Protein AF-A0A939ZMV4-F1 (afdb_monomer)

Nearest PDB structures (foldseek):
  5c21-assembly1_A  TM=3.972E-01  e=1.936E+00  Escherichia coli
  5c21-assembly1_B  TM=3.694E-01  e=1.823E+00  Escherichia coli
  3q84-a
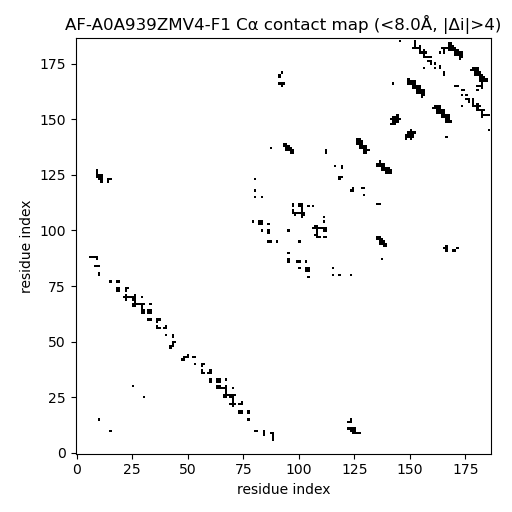ssembly2_H  TM=4.195E-01  e=2.615E+00  Homo sapiens
  6uuj-assembly3_H  TM=3.495E-01  e=2.318E+00  Mycobacterium tuberculosis H37Rv

Solvent-accessible surface area (backbone atoms only — not comparable to full-atom values): 10206 Å² total; per-residue (Å²): 134,85,80,78,77,
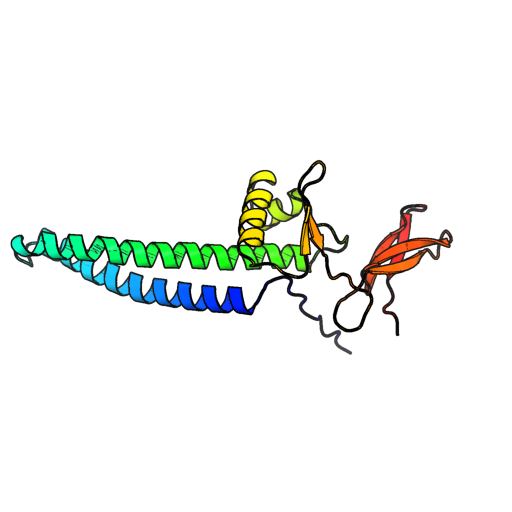76,80,68,72,49,52,32,55,71,59,48,53,51,47,44,53,50,13,52,50,29,34,53,56,14,45,54,47,25,49,53,24,50,48,50,46,52,35,32,76,70,66,78,37,67,70,88,53,47,64,59,30,52,64,55,25,54,61,21,45,48,39,21,49,53,10,49,54,44,39,55,48,52,54,48,53,52,55,52,38,56,51,62,55,67,57,76,83,56,61,44,44,30,63,59,53,4,64,77,70,76,40,59,30,72,61,32,47,56,49,50,49,58,36,50,80,68,51,45,48,40,62,49,45,77,44,82,67,97,72,48,29,42,35,53,65,52,39,43,79,49,101,88,35,69,12,51,25,81,21,63,22,87,83,75,64,50,75,40,84,23,33,35,78,32,75,45,64,35,92,88,77,63,43,77,26,59,9,61,69,86,128

Secondary structure (DSSP, 8-state):
----------B-HHHHHHHHHHHHHHHHHHHHHHHHHHHHHHHHHTTSS-GGGHHHHHHHHHHHHHHHHHHHHHHHHHHHHHHHHHHHHH-SSSEE-HHHHHHHHTS-HHHHHHHHHHHHTTT-B-S-EEE-SSS-EEE-S---SSTTS--EEEEE-TTT--EEEEETT-EEE-TTT--EEE-PPP-

Sequence (187 aa):
MADSKVKVSYVNEPIVISNYKKAKAQKIIGGILTGFFAFGVCAVIAGQIEVKHLPLYIVCLLPSAYLLWCGIRTGGLVSRVQKYNEVIAKDRDGIVTPEELGKAVGKPPIKAIEEVDKMFRKGYFHNCSLQNGRNPGVVIDEALDGEKGIGFVDAVCKNCGATAHVRAGGRIKCPSCGGIVYGKYKE

Foldseek 3Di:
DDDPPPQDFQFPCVVLVVLLVQLVVLQVQLVVQLVVLVVVCVCCVVVVDPPVCNVVSVVSNVVSPVSNVSSVVSNVLSVLLVQQRVQCSPDWPQWAALVSQCVSVVHRSVVSLVSVVVCVVVRRGHQWDFDDDPGTTIGRNPLDQDDPHQHFDFWQAPPPRDTDGGRAQGWDQDPPPRGITHHHRDD

Radius of gyration: 24.61 Å; Cα contacts (8 Å, |Δi|>4): 282; chains: 1; bounding box: 59×22×71 Å

Mean predicted aligned error: 12.13 Å

pLDDT: mean 78.86, std 16.26, range [30.38, 96.12]

Structure (mmCIF, N/CA/C/O backbone):
data_AF-A0A939ZMV4-F1
#
_entry.id   AF-A0A939ZMV4-F1
#
loop_
_atom_site.group_PDB
_atom_site.id
_atom_site.type_symbol
_atom_site.label_atom_id
_atom_site.label_alt_id
_atom_site.label_comp_id
_atom_site.label_asym_id
_atom_site.label_entity_id
_atom_site.label_seq_id
_atom_site.pdbx_PDB_ins_code
_atom_site.Cartn_x
_atom_site.Cartn_y
_atom_site.Cartn_z
_atom_site.occupancy
_atom_site.B_iso_or_equiv
_atom_site.auth_seq_id
_atom_site.auth_comp_id
_atom_site.auth_asym_id
_atom_site.auth_atom_id
_atom_site.pdbx_PDB_model_num
ATOM 1 N N . MET A 1 1 ? 1.715 12.275 36.282 1.00 32.47 1 MET A N 1
ATOM 2 C CA . MET A 1 1 ? 1.839 10.893 35.778 1.00 32.47 1 MET A CA 1
ATOM 3 C C . MET A 1 1 ? 1.361 10.911 34.339 1.00 32.47 1 MET A C 1
ATOM 5 O O . MET A 1 1 ? 0.188 11.163 34.105 1.00 32.47 1 MET A O 1
ATOM 9 N N . ALA A 1 2 ? 2.299 10.868 33.391 1.00 30.38 2 ALA A N 1
ATOM 10 C CA . ALA A 1 2 ? 2.005 10.998 31.970 1.00 30.38 2 ALA A CA 1
ATOM 11 C C . ALA A 1 2 ? 1.388 9.689 31.471 1.00 30.38 2 ALA A C 1
ATOM 13 O O . ALA A 1 2 ? 2.044 8.653 31.468 1.00 30.38 2 ALA A O 1
ATOM 14 N N . ASP A 1 3 ? 0.113 9.772 31.112 1.00 32.41 3 ASP A N 1
ATOM 15 C CA . ASP A 1 3 ? -0.704 8.715 30.535 1.00 32.41 3 ASP A CA 1
ATOM 16 C C . ASP A 1 3 ? -0.025 8.206 29.251 1.00 32.41 3 ASP A C 1
ATOM 18 O O . ASP A 1 3 ? -0.004 8.886 28.215 1.00 32.41 3 ASP A O 1
ATOM 22 N N . SER A 1 4 ? 0.643 7.054 29.338 1.00 34.53 4 SER A N 1
ATOM 23 C CA . SER A 1 4 ? 1.276 6.411 28.193 1.00 34.53 4 SER A CA 1
ATOM 24 C C . SER A 1 4 ? 0.167 5.929 27.266 1.00 34.53 4 SER A C 1
ATOM 26 O O . SER A 1 4 ? -0.363 4.834 27.438 1.00 34.53 4 SER A O 1
ATOM 28 N N . LYS A 1 5 ? -0.218 6.767 26.298 1.00 39.06 5 LYS A N 1
ATOM 29 C CA . LYS A 1 5 ? -1.179 6.417 25.248 1.00 39.06 5 LYS A CA 1
ATOM 30 C C . LYS A 1 5 ? -0.706 5.145 24.550 1.00 39.06 5 LYS A C 1
ATOM 32 O O . LYS A 1 5 ? 0.169 5.200 23.686 1.00 39.06 5 LYS A O 1
ATOM 37 N N . VAL A 1 6 ? -1.289 4.010 24.927 1.00 45.09 6 VAL A N 1
ATOM 38 C CA . VAL A 1 6 ? -1.120 2.739 24.227 1.00 45.09 6 VAL A CA 1
ATOM 39 C C . VAL A 1 6 ? -1.552 2.983 22.786 1.00 45.09 6 VAL A C 1
ATOM 41 O O . VAL A 1 6 ? -2.705 3.317 22.508 1.00 45.09 6 VAL A O 1
ATOM 44 N N . LYS A 1 7 ? -0.596 2.919 21.858 1.00 51.44 7 LYS A N 1
ATOM 45 C CA . LYS A 1 7 ? -0.854 3.141 20.438 1.00 51.44 7 LYS A CA 1
ATOM 46 C C . LYS A 1 7 ? -1.527 1.888 19.888 1.00 51.44 7 LYS A C 1
ATOM 48 O O . LYS A 1 7 ? -0.851 0.956 19.472 1.00 51.44 7 LYS A O 1
ATOM 53 N N . VAL A 1 8 ? -2.855 1.864 19.933 1.00 60.34 8 VAL A N 1
ATOM 54 C CA . VAL A 1 8 ? -3.652 0.755 19.403 1.00 60.34 8 VAL A CA 1
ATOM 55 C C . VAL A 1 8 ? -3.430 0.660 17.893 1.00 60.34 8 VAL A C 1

▶ _Task brief_:
If a record above holds a picture, leave the picture out and write out everything else exactly.

▶ _Answer area_:
Protein AF-A0A939ZMV4-F1 (afdb_monomer)

Nearest PDB structures (foldseek):
  5c21-assembly1_A  TM=3.972E-01  e=1.936E+00  Escherichia coli
  5c21-assembly1_B  TM=3.694E-01  e=1.823E+00  Escherichia coli
  3q84-a
ssembly2_H  TM=4.195E-01  e=2.615E+00  Homo sapiens
  6uuj-assembly3_H  TM=3.495E-01  e=2.318E+00  Mycobacterium tuberculosis H37Rv

Solvent-accessible surface area (backbone atoms only — not comparable to full-atom values): 10206 Å² total; per-residue (Å²): 134,85,80,78,77,
76,80,68,72,49,52,32,55,71,59,48,53,51,47,44,53,50,13,52,50,29,34,53,56,14,45,54,47,25,49,53,24,50,48,50,46,52,35,32,76,70,66,78,37,67,70,88,53,47,64,59,30,52,64,55,25,54,61,21,45,48,39,21,49,53,10,49,54,44,39,55,48,52,54,48,53,52,55,52,38,56,51,62,55,67,57,76,83,56,61,44,44,30,63,59,53,4,64,77,70,76,40,59,30,72,61,32,47,56,49,50,49,58,36,50,80,68,51,45,48,40,62,49,45,77,44,82,67,97,72,48,29,42,35,53,65,52,39,43,79,49,101,88,35,69,12,51,25,81,21,63,22,87,83,75,64,50,75,40,84,23,33,35,78,32,75,45,64,35,92,88,77,63,43,77,26,59,9,61,69,86,128

Secondary structure (DSSP, 8-state):
----------B-HHHHHHHHHHHHHHHHHHHHHHHHHHHHHHHHHTTSS-GGGHHHHHHHHHHHHHHHHHHHHHHHHHHHHHHHHHHHHH-SSSEE-HHHHHHHHTS-HHHHHHHHHHHHTTT-B-S-EEE-SSS-EEE-S---SSTTS--EEEEE-TTT--EEEEETT-EEE-TTT--EEE-PPP-

Sequence (187 aa):
MADSKVKVSYVNEPIVISNYKKAKAQKIIGGILTGFFAFGVCAVIAGQIEVKHLPLYIVCLLPSAYLLWCGIRTGGLVSRVQKYNEVIAKDRDGIVTPEELGKAVGKPPIKAIEEVDKMFRKGYFHNCSLQNGRNPGVVIDEALDGEKGIGFVDAVCKNCGATAHVRAGGRIKCPSCGGIVYGKYKE

Foldseek 3Di:
DDDPPPQDFQFPCVVLVVLLVQLVVLQVQLVVQLVVLVVVCVCCVVVVDPPVCNVVSVVSNVVSPVSNVSSVVSNVLSVLLVQQRVQCSPDWPQWAALVSQCVSVVHRSVVSLVSVVVCVVVRRGHQWDFDDDPGTTIGRNPLDQDDPHQHFDFWQAPPPRDTDGGRAQGWDQDPPPRGITHHHRDD

Radius of gyration: 24.61 Å; Cα contacts (8 Å, |Δi|>4): 282; chains: 1; bounding box: 59×22×71 Å

Mean predicted aligned error: 12.13 Å

pLDDT: mean 78.86, std 16.26, range [30.38, 96.12]

Structure (mmCIF, N/CA/C/O backbone):
data_AF-A0A939ZMV4-F1
#
_entry.id   AF-A0A939ZMV4-F1
#
loop_
_atom_site.group_PDB
_atom_site.id
_atom_site.type_symbol
_atom_site.label_atom_id
_atom_site.label_alt_id
_atom_site.label_comp_id
_atom_site.label_asym_id
_atom_site.label_entity_id
_atom_site.label_seq_id
_atom_site.pdbx_PDB_ins_code
_atom_site.Cartn_x
_atom_site.Cartn_y
_atom_site.Cartn_z
_atom_site.occupancy
_atom_site.B_iso_or_equiv
_atom_site.auth_seq_id
_atom_site.auth_comp_id
_atom_site.auth_asym_id
_atom_site.auth_atom_id
_atom_site.pdbx_PDB_model_num
ATOM 1 N N . MET A 1 1 ? 1.715 12.275 36.282 1.00 32.47 1 MET A N 1
ATOM 2 C CA . MET A 1 1 ? 1.839 10.893 35.778 1.00 32.47 1 MET A CA 1
ATOM 3 C C . MET A 1 1 ? 1.361 10.911 34.339 1.00 32.47 1 MET A C 1
ATOM 5 O O . MET A 1 1 ? 0.188 11.163 34.105 1.00 32.47 1 MET A O 1
ATOM 9 N N . ALA A 1 2 ? 2.299 10.868 33.391 1.00 30.38 2 ALA A N 1
ATOM 10 C CA . ALA A 1 2 ? 2.005 10.998 31.970 1.00 30.38 2 ALA A CA 1
ATOM 11 C C . ALA A 1 2 ? 1.388 9.689 31.471 1.00 30.38 2 ALA A C 1
ATOM 13 O O . ALA A 1 2 ? 2.044 8.653 31.468 1.00 30.38 2 ALA A O 1
ATOM 14 N N . ASP A 1 3 ? 0.113 9.772 31.112 1.00 32.41 3 ASP A N 1
ATOM 15 C CA . ASP A 1 3 ? -0.704 8.715 30.535 1.00 32.41 3 ASP A CA 1
ATOM 16 C C . ASP A 1 3 ? -0.025 8.206 29.251 1.00 32.41 3 ASP A C 1
ATOM 18 O O . ASP A 1 3 ? -0.004 8.886 28.215 1.00 32.41 3 ASP A O 1
ATOM 22 N N . SER A 1 4 ? 0.643 7.054 29.338 1.00 34.53 4 SER A N 1
ATOM 23 C CA . SER A 1 4 ? 1.276 6.411 28.193 1.00 34.53 4 SER A CA 1
ATOM 24 C C . SER A 1 4 ? 0.167 5.929 27.266 1.00 34.53 4 SER A C 1
ATOM 26 O O . SER A 1 4 ? -0.363 4.834 27.438 1.00 34.53 4 SER A O 1
ATOM 28 N N . LYS A 1 5 ? -0.218 6.767 26.298 1.00 39.06 5 LYS A N 1
ATOM 29 C CA . LYS A 1 5 ? -1.179 6.417 25.248 1.00 39.06 5 LYS A CA 1
ATOM 30 C C . LYS A 1 5 ? -0.706 5.145 24.550 1.00 39.06 5 LYS A C 1
ATOM 32 O O . LYS A 1 5 ? 0.169 5.200 23.686 1.00 39.06 5 LYS A O 1
ATOM 37 N N . VAL A 1 6 ? -1.289 4.010 24.927 1.00 45.09 6 VAL A N 1
ATOM 38 C CA . VAL A 1 6 ? -1.120 2.739 24.227 1.00 45.09 6 VAL A CA 1
ATOM 39 C C . VAL A 1 6 ? -1.552 2.983 22.786 1.00 45.09 6 VAL A C 1
ATOM 41 O O . VAL A 1 6 ? -2.705 3.317 22.508 1.00 45.09 6 VAL A O 1
ATOM 44 N N . LYS A 1 7 ? -0.596 2.919 21.858 1.00 51.44 7 LYS A N 1
ATOM 45 C CA . LYS A 1 7 ? -0.854 3.141 20.438 1.00 51.44 7 LYS A CA 1
ATOM 46 C C . LYS A 1 7 ? -1.527 1.888 19.888 1.00 51.44 7 LYS A C 1
ATOM 48 O O . LYS A 1 7 ? -0.851 0.956 19.472 1.00 51.44 7 LYS A O 1
ATOM 53 N N . VAL A 1 8 ? -2.855 1.864 19.933 1.00 60.34 8 VAL A N 1
ATOM 54 C CA . VAL A 1 8 ? -3.652 0.755 19.403 1.00 60.34 8 VAL A CA 1
ATOM 55 C C . VAL A 1 8 ? -3.430 0.660 17.893 1.00 60.34 8 VAL A C 1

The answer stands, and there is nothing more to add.